Hier ein Vorschlag, den vielleicht ein(e) Muttersprachler(in) verifizieren  sollte:

_*a mi modo de andar me conocen los terrenos y en la cañada las paredes de roca*_
an meinem Gang kennen mich die Geländer und im Hohlweg die Felsenwände

LG


----------



## ayuda?

*Re:* "Nach meiner Sprache Klang und an meinem Gang kennen mich - *die Gelände und im Hohlweg die Felsenwände*."

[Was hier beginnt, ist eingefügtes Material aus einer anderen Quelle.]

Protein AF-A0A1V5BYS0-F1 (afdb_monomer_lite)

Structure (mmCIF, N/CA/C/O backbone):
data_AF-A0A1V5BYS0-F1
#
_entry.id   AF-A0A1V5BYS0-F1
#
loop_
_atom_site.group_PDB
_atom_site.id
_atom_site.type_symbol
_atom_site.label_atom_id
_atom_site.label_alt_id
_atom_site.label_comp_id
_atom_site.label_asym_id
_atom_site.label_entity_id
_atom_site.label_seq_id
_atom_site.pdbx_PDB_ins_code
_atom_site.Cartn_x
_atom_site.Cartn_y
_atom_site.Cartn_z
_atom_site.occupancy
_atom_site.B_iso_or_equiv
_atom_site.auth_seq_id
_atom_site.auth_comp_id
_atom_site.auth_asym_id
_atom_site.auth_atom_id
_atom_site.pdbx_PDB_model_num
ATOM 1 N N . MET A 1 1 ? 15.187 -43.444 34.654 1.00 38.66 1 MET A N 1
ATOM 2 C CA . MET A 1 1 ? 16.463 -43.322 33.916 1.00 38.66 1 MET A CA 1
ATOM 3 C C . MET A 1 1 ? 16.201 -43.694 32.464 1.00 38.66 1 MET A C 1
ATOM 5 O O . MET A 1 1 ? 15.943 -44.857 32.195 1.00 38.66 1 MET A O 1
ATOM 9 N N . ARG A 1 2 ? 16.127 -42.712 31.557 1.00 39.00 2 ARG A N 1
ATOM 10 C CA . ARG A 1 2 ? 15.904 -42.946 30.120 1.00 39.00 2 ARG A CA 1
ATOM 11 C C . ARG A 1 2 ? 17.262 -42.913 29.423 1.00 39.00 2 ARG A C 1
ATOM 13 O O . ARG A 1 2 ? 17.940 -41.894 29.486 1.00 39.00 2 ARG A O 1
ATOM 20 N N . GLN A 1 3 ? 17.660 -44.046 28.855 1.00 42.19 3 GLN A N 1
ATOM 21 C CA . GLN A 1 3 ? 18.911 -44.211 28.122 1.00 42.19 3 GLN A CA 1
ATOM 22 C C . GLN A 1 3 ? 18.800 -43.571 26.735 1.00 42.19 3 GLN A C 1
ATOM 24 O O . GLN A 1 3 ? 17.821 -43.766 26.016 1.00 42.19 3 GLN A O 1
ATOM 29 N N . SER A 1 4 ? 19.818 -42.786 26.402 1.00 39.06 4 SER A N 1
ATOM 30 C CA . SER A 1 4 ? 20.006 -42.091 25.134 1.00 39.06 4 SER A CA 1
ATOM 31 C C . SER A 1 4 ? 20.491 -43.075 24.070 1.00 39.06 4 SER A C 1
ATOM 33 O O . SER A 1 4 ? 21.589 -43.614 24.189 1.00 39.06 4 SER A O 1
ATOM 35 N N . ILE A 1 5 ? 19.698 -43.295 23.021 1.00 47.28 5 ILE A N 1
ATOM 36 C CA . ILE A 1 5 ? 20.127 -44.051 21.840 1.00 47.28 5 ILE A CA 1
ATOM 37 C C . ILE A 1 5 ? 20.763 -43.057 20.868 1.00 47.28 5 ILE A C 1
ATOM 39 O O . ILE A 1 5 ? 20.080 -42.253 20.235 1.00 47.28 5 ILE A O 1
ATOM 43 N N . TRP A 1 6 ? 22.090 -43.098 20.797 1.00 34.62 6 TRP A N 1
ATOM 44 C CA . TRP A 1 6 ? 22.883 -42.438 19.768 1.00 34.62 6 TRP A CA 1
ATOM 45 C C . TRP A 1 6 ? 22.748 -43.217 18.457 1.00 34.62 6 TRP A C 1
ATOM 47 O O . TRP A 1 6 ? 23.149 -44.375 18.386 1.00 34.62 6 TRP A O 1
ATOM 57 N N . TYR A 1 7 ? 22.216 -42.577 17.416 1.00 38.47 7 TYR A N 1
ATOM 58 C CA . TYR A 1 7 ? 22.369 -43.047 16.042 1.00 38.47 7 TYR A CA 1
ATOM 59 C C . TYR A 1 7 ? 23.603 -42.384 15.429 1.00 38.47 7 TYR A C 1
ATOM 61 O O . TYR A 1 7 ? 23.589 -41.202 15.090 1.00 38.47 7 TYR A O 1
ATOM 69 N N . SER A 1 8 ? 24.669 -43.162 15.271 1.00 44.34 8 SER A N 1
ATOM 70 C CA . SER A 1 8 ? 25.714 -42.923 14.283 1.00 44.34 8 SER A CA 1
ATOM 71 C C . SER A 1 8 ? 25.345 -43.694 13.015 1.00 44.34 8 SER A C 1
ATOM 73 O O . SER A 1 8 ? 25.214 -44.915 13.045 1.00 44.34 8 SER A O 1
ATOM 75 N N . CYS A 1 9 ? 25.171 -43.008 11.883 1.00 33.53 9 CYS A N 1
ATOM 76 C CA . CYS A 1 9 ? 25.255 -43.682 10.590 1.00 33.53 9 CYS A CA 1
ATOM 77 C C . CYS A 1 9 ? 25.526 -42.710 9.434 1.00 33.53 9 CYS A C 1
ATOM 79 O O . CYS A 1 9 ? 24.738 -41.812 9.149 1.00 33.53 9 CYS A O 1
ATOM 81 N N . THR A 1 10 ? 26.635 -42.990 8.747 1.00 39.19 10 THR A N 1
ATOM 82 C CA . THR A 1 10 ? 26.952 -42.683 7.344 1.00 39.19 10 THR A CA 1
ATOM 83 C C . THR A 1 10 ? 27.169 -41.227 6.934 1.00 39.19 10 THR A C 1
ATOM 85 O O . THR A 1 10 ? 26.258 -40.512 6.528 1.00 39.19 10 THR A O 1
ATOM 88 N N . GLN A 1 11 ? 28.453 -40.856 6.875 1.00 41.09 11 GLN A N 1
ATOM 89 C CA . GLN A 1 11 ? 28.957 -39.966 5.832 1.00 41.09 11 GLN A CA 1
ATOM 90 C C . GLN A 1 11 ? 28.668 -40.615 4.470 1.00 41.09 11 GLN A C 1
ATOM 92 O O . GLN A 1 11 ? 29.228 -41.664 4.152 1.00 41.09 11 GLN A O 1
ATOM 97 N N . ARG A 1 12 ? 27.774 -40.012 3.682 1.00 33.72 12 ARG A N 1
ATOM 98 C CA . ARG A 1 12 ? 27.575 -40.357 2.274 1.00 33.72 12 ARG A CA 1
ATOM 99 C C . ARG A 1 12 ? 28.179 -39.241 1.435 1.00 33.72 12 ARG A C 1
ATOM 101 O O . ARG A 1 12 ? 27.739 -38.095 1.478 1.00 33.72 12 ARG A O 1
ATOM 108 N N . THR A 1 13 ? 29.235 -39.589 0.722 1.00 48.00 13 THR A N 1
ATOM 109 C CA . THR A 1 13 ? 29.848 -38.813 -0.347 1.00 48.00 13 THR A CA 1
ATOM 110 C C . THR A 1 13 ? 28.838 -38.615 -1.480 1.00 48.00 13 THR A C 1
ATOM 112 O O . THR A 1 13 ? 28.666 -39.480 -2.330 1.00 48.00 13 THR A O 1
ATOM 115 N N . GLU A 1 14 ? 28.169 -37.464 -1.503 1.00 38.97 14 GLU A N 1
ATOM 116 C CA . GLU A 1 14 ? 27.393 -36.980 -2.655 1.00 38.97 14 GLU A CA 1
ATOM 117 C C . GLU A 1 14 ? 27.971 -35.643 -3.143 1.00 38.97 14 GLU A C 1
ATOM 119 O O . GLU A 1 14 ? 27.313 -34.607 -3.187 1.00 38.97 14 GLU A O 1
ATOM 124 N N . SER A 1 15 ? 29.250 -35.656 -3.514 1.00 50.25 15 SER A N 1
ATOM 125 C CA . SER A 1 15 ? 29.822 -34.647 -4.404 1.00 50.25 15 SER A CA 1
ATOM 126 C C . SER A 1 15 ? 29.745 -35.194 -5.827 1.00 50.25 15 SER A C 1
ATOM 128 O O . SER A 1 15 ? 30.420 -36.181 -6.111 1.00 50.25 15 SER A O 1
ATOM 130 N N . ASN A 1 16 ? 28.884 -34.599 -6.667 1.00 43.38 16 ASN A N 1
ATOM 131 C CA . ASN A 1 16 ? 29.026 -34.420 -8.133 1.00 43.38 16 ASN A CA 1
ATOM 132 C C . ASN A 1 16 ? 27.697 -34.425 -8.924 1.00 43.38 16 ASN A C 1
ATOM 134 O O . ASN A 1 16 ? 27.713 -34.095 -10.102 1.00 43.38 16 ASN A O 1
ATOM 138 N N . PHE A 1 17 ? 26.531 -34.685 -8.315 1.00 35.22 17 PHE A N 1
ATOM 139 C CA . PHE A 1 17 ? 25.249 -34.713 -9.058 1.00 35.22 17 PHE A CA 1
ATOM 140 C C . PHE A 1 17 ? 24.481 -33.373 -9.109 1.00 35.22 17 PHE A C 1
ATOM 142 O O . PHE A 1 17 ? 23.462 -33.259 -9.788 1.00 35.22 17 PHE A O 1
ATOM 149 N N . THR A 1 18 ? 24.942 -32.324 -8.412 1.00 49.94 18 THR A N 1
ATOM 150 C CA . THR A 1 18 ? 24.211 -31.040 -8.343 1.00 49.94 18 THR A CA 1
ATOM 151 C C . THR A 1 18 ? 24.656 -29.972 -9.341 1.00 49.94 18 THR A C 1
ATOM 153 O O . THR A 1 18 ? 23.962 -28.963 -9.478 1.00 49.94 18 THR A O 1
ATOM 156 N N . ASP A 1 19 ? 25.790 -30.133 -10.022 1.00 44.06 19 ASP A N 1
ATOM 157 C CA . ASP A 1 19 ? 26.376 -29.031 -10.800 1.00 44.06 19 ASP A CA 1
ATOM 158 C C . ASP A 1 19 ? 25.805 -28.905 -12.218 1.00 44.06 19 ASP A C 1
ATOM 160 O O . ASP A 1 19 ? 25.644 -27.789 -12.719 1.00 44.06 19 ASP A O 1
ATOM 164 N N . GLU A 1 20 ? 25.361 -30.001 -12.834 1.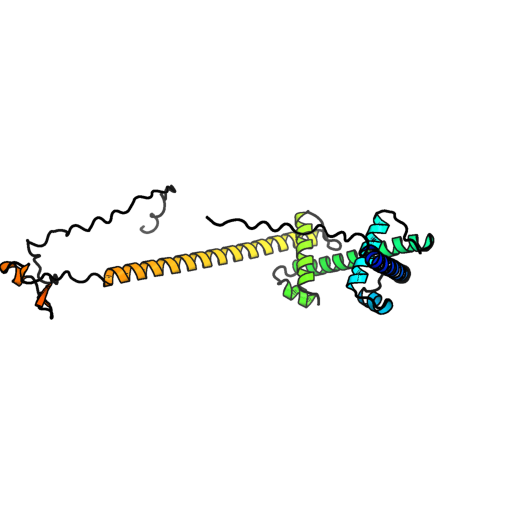00 40.62 20 GLU A N 1
ATOM 165 C CA . GLU A 1 20 ? 24.752 -29.962 -14.171 1.00 40.62 20 GLU A CA 1
ATOM 166 C C . GLU A 1 20 ? 23.344 -29.340 -14.160 1.00 40.62 20 GLU A C 1
ATOM 168 O O . GLU A 1 20 ? 23.050 -28.439 -14.953 1.00 40.62 20 GLU A O 1
ATOM 173 N N . LEU A 1 21 ? 22.505 -29.701 -13.181 1.00 45.12 21 LEU A N 1
ATOM 174 C CA . LEU A 1 21 ? 21.170 -29.108 -12.985 1.00 45.12 21 LEU A CA 1
ATOM 175 C C . LEU A 1 21 ? 21.230 -27.619 -12.599 1.00 45.12 21 LEU A C 1
ATOM 177 O O . LEU A 1 21 ? 20.357 -26.828 -12.980 1.00 45.12 21 LEU A O 1
ATOM 181 N N . LYS A 1 22 ? 22.272 -27.199 -11.869 1.00 51.38 22 LYS A N 1
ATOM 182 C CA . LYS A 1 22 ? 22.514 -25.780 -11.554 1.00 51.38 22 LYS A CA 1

*No soy nativo pero diríá:*
...el terreno y en el barranco/la quebrada los peñascos

*Felsenwände* = **(_más literalmente —las vertientes rocosas/las paredes rocosas_)


----------



## osa_menor

Vielen Dank Tonerl und ayuda?,

das Wort _peñascos_ scheint mir hier passend, es war mir bei meiner Suche in Leo&Co nicht über den Weg gelaufen. 
Lassen sich die Begriffe _cañada _und _peñascos _kombinieren? _Barranco_ und_ quebrada _erscheinen mir sehr gewaltig.


----------



## Tonerl

„_*die Gelände“ ( Pluraletantum) und im Hohlweg die Felsenwände 
„los terrenos*_“ y en la cañada los acantilados/despeñaderos

_*Schlucht
Abgrund*_
barranco

_*großer Felsen 
Felsblock *_
peñasco_* 

der Hohlweg *_
la cañada

_*Felswand *_
pared de una roca (literalmente)
el acantilado
el despeñadero_* 

LG*_


----------



## anahiseri

Ein anderer Punkt:
auf jeden Fall *por
"Por *el tono de mi voz / mi modo de andar.. . . . .* "*


----------



## osa_menor

Danke für das "por", AnahiSeri, damit klingt der Satz wirklich besser. Präposizionen in einer fremden Sprache sind immer ein wenig Glückssache .
Ich habe noch ein anderes Bild gefunden, das den gesuchten Begriff gut verdeutlicht. Gibt es ähnliche Landschaften in Spanien?


----------



## anahiseri

ich kenn mich da nicht so gut aus, kenne aber Bergsteigerinnen, bei denen ich mich erkundigen kann


----------



## anahiseri

Eine von ihnen meint:
La cañada es un paso de ganado. Yo diria que es un* camino entre paredes de roca. *


----------



## osa_menor

Vielen Dank an alle für die Hilfe und die Mühe, die Ihr Euch gemacht habt. 
Ich hatte Gelegenheit, alle Vorschläge für die Übersetzung mit einer Argentinierin zu besprechen und wir haben uns auf folgende Version geeinigt: 

_*Por el tono de mi voz y mi modo de andar me conocen los campos y en la cañada las paredes de roca*_.


----------